Zaosong Zheng, 30, walked out of U.S. District Court in Worcester, Massachusetts on Friday but will remain under GPS-monitored house arrest, The Telegram & Gazette reported. His passport has also been confiscated.

Zheng was arrested in December at Logan International Airport in Boston with 21 vials of cancer cells in a suitcase he was taking to China, authorities said. Zheng stole the materials from his lab at Harvard-affiliated Beth Israel Deaconess Medical Center, authorities allege. The hospital has fired him.

He’s charged with smuggling goods from the U.S. and making false statements.
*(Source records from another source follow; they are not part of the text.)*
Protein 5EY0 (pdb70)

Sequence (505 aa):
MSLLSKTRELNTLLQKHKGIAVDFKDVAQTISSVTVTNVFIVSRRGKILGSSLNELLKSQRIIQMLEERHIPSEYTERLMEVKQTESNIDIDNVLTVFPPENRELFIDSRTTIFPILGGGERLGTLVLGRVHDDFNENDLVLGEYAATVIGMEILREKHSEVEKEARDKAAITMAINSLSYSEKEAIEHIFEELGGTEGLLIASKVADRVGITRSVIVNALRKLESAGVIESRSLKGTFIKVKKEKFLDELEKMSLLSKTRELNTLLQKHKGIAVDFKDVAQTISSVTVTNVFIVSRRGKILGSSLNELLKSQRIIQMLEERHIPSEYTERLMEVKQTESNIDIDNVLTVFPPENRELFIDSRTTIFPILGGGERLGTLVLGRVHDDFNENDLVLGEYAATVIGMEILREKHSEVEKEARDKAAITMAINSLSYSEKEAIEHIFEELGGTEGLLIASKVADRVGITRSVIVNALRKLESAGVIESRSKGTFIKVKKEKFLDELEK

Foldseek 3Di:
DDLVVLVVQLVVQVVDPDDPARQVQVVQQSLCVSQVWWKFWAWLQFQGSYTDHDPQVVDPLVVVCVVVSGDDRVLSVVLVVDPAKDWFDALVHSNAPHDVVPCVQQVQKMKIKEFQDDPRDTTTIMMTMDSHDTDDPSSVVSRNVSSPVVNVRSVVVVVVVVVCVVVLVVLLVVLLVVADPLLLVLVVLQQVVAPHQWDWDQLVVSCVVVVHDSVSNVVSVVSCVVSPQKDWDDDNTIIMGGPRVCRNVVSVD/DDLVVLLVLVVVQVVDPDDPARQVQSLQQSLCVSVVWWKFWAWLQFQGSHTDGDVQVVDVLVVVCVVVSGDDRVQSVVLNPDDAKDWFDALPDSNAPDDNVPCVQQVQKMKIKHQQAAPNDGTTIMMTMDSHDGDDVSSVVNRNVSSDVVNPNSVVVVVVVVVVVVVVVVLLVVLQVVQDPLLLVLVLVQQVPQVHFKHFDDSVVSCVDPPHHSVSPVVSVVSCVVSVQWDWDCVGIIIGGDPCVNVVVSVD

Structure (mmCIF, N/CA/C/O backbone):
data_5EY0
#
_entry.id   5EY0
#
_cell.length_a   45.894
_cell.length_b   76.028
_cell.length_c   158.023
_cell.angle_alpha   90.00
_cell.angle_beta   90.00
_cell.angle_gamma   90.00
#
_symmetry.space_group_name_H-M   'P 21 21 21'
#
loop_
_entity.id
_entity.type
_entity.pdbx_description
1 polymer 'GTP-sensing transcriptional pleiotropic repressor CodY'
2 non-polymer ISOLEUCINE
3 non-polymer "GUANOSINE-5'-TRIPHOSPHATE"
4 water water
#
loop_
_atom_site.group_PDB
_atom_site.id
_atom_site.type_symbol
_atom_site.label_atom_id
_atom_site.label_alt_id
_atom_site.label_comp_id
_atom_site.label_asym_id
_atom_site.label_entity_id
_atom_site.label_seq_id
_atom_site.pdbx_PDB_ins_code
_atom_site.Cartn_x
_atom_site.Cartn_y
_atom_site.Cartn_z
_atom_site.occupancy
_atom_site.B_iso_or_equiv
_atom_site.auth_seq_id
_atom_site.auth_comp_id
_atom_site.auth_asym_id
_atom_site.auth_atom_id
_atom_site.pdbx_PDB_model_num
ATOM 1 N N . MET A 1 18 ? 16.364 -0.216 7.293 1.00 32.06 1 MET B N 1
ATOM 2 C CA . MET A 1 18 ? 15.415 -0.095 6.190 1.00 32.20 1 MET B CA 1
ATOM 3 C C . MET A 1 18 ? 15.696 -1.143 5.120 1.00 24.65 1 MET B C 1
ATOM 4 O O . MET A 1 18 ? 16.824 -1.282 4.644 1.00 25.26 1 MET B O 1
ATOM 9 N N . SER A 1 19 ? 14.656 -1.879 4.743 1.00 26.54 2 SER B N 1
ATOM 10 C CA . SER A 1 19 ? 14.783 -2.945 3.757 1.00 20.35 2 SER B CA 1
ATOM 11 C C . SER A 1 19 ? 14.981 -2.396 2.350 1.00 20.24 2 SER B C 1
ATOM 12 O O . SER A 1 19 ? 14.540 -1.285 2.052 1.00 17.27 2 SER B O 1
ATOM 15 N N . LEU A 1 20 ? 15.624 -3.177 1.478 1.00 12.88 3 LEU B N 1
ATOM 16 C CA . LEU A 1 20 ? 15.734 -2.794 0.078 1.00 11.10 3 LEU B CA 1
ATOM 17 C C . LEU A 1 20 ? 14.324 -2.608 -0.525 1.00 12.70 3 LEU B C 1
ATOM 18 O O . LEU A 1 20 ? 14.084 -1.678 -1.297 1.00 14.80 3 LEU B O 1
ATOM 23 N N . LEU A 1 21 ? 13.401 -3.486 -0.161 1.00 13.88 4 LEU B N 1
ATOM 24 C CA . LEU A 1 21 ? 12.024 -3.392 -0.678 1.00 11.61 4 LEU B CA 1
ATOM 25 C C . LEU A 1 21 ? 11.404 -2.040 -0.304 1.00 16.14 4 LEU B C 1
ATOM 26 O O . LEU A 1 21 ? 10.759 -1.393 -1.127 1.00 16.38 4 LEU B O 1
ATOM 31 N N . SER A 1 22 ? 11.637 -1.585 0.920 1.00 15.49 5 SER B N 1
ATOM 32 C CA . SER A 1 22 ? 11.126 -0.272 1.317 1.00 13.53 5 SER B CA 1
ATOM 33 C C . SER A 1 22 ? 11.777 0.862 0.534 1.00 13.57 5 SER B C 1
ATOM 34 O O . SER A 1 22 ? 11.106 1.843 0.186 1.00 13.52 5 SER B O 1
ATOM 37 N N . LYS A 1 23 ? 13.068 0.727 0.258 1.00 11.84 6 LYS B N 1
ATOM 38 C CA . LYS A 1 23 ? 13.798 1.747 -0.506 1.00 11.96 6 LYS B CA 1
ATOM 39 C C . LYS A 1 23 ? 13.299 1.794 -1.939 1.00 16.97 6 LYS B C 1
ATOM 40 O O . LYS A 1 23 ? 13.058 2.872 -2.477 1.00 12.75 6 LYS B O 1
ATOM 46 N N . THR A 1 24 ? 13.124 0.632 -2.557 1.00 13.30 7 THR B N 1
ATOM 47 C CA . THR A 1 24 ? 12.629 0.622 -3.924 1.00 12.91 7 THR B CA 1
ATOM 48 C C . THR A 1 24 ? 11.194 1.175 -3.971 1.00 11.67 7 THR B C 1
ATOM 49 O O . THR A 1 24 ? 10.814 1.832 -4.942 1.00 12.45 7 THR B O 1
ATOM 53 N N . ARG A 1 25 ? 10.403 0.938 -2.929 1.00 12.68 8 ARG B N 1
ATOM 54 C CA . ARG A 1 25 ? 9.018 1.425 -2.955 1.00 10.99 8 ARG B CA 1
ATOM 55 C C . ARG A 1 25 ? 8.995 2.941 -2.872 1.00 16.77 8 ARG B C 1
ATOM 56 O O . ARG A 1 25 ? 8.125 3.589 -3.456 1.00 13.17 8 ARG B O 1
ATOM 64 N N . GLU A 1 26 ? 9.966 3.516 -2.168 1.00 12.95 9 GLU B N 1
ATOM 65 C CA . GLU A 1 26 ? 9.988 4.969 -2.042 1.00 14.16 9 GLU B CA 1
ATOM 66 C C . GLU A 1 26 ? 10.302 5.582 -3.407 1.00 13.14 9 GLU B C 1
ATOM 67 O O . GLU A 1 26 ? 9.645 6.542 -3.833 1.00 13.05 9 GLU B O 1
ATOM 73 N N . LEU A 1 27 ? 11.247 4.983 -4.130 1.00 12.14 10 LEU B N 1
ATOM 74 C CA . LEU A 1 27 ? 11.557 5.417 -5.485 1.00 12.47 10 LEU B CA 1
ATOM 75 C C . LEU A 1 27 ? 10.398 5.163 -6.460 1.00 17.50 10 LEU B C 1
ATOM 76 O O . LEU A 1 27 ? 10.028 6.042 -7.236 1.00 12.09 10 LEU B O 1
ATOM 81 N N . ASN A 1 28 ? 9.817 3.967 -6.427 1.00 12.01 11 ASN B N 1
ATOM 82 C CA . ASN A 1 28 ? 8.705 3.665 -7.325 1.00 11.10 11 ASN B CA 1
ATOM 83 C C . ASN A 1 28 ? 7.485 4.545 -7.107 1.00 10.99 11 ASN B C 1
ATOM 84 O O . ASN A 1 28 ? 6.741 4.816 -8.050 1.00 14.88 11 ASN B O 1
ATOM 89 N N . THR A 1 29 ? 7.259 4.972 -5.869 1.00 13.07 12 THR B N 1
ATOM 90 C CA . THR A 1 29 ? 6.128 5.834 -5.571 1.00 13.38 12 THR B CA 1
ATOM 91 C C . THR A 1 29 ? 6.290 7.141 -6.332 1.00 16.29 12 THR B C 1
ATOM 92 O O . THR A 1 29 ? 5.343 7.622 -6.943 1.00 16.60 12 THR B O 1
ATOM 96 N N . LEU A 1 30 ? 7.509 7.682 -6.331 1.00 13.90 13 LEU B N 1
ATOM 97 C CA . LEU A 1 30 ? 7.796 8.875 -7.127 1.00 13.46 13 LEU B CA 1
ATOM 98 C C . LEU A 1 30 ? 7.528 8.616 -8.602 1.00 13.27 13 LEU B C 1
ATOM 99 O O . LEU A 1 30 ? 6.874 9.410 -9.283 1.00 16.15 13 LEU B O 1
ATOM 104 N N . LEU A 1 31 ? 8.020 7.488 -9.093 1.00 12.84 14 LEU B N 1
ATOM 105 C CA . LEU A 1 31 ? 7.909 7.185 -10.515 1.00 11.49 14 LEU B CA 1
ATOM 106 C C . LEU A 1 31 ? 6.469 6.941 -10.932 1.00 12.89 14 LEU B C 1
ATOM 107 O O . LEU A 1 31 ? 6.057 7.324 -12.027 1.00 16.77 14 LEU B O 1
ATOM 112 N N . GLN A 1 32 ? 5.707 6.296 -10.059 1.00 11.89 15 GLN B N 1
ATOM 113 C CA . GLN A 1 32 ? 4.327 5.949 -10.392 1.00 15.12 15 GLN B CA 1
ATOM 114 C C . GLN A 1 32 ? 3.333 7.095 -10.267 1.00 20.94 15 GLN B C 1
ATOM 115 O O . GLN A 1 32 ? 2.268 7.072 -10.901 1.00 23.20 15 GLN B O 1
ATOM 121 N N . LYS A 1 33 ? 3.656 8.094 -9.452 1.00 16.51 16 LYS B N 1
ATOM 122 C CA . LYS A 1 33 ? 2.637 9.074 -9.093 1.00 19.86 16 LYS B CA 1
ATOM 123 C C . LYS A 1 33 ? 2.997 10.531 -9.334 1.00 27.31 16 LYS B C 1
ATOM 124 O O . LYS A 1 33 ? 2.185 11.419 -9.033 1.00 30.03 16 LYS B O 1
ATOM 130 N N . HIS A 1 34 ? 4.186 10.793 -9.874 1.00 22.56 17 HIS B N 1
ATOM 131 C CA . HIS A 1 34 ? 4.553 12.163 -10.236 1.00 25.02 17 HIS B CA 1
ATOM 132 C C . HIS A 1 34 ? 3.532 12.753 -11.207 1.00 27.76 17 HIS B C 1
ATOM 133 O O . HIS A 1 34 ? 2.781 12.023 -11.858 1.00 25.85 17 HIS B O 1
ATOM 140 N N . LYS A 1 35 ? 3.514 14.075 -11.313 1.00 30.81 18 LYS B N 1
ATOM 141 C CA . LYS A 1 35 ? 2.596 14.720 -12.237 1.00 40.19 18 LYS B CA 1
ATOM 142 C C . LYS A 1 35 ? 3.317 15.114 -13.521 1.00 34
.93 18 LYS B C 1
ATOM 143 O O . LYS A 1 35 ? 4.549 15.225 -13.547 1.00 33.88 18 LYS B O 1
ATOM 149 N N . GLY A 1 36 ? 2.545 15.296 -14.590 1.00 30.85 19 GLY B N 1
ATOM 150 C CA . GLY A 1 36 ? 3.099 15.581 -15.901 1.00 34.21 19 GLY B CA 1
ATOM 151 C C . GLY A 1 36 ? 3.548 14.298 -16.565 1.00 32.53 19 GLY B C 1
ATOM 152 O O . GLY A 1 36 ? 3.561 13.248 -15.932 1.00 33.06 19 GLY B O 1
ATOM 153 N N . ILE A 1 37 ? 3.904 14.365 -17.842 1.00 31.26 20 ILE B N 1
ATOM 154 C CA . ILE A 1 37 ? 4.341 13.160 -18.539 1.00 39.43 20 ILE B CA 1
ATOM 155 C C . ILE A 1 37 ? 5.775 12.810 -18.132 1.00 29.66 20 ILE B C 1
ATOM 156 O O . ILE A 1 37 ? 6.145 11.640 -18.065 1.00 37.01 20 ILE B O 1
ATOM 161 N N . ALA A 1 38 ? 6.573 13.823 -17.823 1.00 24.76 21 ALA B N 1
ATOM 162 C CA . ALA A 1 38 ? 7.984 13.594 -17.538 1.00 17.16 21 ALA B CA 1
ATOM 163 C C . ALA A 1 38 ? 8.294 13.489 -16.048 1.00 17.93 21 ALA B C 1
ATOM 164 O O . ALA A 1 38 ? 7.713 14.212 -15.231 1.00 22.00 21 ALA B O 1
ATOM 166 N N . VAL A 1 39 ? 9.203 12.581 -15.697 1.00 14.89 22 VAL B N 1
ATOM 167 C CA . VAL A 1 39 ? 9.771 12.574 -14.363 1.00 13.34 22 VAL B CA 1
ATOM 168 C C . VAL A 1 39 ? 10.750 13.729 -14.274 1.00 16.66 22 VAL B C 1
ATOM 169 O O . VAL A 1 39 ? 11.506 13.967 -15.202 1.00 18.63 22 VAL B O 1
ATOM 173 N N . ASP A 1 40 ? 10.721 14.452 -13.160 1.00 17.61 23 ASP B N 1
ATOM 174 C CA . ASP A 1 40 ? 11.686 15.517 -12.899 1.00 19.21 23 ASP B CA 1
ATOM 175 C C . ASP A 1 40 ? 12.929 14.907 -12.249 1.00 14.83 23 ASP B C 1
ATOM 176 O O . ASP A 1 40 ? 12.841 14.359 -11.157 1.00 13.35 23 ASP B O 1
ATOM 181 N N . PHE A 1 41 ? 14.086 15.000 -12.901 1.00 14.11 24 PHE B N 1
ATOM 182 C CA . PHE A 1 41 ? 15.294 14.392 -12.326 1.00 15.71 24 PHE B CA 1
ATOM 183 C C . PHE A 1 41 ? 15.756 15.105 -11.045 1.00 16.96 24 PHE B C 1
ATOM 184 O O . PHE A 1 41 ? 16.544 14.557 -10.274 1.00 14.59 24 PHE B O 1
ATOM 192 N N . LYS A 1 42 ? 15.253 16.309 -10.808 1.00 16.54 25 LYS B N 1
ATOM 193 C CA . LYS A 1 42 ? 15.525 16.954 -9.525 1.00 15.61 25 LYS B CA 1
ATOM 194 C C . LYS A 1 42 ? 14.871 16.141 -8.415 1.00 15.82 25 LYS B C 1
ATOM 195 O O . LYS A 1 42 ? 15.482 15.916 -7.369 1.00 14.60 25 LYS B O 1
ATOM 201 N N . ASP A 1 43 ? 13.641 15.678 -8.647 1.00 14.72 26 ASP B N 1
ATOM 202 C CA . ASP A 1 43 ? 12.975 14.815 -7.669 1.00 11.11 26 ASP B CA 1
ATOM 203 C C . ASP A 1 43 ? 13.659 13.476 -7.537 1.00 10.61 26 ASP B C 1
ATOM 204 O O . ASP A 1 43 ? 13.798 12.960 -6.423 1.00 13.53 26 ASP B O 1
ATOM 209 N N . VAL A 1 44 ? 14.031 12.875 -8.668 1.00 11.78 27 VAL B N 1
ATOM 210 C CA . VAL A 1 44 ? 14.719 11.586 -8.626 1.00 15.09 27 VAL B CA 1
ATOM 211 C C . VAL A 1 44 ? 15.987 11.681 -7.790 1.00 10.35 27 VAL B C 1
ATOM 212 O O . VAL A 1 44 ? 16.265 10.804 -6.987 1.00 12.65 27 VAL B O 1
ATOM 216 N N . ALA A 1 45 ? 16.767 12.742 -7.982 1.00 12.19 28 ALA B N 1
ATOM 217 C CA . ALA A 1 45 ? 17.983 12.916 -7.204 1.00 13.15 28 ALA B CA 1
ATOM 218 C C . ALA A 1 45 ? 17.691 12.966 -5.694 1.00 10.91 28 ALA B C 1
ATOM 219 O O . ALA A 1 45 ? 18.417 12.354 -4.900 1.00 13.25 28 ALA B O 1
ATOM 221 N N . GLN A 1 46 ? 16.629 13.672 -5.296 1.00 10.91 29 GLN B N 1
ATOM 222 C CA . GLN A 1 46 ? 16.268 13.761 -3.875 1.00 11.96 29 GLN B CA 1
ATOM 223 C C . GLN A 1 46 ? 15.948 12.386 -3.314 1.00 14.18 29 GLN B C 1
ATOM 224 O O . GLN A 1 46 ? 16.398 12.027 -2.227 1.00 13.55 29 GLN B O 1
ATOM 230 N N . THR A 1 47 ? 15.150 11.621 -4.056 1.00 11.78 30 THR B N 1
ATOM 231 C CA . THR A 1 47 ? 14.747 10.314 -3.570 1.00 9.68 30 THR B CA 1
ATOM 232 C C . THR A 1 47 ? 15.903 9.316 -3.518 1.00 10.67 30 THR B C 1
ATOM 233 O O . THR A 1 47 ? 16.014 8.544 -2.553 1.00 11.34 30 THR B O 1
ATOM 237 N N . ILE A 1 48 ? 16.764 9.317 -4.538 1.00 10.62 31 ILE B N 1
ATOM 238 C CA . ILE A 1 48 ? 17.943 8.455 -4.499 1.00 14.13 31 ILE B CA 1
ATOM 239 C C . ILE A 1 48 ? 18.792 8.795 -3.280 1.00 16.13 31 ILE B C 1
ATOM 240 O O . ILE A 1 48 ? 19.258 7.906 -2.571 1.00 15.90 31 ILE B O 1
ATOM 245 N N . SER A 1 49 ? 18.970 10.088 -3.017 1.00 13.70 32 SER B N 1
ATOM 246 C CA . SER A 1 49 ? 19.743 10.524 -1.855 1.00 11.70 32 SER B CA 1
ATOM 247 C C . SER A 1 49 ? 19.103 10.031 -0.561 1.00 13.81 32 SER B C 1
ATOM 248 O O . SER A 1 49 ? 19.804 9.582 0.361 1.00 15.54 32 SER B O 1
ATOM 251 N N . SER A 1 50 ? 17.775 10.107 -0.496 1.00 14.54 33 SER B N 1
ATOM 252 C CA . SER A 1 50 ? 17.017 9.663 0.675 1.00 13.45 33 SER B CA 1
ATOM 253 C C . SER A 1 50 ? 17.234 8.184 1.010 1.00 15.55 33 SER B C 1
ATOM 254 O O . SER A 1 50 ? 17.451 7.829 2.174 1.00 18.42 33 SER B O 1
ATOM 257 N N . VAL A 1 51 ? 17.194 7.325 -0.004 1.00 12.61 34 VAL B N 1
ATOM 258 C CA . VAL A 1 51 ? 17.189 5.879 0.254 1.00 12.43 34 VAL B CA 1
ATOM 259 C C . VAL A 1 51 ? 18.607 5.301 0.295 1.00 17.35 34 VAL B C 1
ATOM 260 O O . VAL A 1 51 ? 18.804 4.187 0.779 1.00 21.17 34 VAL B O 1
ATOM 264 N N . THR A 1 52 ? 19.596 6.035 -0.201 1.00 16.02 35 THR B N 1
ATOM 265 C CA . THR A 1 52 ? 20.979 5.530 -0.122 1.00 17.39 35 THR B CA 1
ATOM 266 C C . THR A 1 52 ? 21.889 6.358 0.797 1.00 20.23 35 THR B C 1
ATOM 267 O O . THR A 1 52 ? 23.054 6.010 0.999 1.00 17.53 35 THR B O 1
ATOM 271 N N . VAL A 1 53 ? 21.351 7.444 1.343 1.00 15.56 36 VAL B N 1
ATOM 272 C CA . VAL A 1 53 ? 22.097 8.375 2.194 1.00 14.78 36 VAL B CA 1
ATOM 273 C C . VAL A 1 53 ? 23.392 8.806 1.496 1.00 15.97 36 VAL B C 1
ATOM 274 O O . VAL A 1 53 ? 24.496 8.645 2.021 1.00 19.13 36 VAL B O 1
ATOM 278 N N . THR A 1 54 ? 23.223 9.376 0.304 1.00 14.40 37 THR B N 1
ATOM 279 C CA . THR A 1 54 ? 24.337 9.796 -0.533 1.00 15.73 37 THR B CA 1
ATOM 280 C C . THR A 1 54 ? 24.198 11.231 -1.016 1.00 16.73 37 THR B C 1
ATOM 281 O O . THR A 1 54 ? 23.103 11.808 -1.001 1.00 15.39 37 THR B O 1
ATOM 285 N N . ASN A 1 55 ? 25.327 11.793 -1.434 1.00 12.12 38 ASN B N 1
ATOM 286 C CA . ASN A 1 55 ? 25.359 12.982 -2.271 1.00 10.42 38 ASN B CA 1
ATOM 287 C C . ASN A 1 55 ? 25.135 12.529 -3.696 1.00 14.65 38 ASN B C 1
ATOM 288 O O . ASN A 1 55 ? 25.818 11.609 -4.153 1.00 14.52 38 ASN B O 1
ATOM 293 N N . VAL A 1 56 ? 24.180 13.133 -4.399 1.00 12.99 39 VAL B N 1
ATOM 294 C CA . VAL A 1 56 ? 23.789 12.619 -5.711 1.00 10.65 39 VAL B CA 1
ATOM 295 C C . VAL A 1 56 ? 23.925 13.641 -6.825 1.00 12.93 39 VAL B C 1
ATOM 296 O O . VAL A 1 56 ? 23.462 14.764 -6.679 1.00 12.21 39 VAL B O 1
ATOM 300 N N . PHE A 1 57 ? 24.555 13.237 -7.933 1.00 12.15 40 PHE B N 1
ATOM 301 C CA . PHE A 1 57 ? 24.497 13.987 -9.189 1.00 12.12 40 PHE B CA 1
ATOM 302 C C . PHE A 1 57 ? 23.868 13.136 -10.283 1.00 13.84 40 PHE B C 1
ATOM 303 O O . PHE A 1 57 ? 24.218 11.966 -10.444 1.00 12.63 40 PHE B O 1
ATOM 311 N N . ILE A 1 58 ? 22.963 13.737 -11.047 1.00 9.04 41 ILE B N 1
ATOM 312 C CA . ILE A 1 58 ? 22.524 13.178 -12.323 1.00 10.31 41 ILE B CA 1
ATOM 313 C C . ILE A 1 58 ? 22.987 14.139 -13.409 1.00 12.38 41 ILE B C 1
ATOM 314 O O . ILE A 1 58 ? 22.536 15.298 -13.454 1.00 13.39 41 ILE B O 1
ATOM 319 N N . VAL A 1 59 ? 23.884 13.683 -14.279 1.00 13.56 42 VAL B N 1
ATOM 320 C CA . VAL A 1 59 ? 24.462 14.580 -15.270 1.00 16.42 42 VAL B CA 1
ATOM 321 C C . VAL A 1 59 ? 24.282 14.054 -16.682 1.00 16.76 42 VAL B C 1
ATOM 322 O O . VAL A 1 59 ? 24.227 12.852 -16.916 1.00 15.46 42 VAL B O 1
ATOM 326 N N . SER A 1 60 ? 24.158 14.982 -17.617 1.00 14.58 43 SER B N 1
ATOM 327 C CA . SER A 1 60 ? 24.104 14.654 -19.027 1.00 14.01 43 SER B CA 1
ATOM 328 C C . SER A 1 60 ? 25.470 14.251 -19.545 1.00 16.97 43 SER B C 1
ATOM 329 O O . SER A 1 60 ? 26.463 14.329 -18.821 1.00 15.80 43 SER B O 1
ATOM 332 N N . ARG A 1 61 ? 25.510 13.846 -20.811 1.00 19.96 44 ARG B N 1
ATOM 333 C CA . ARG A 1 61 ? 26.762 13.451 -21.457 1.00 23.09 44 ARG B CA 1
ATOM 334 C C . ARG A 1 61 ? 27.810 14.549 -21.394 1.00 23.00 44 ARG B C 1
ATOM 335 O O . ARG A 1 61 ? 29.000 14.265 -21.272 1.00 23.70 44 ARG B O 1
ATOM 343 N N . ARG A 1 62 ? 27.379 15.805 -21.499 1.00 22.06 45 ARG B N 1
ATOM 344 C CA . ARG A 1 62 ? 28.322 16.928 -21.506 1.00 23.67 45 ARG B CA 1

The government has opposed his release. Prosecutors argue that he is a flight risk and may be working with the Chinese government, and have raised questions about the source of bail money posted by his wife.

Zheng has not been charged with conspiring with the Chinese government, and a federal judge Friday denied multiple requests from prosecutors that he remain in jail.

Zheng and his wife declined comment outside of court. One of his attorneys, David Duncan, said he does not believe his client did anything wrong.

Federal authorities haven been aggressively going after Chinese researchers in the U.S., some of whom they say work on behalf of the Chinese government to steal the work of American academics.

Last month, a Harvard University professor was charged with lying about his ties to a Chinese-run recruitment program and concealing payments he received from the Chinese government for research.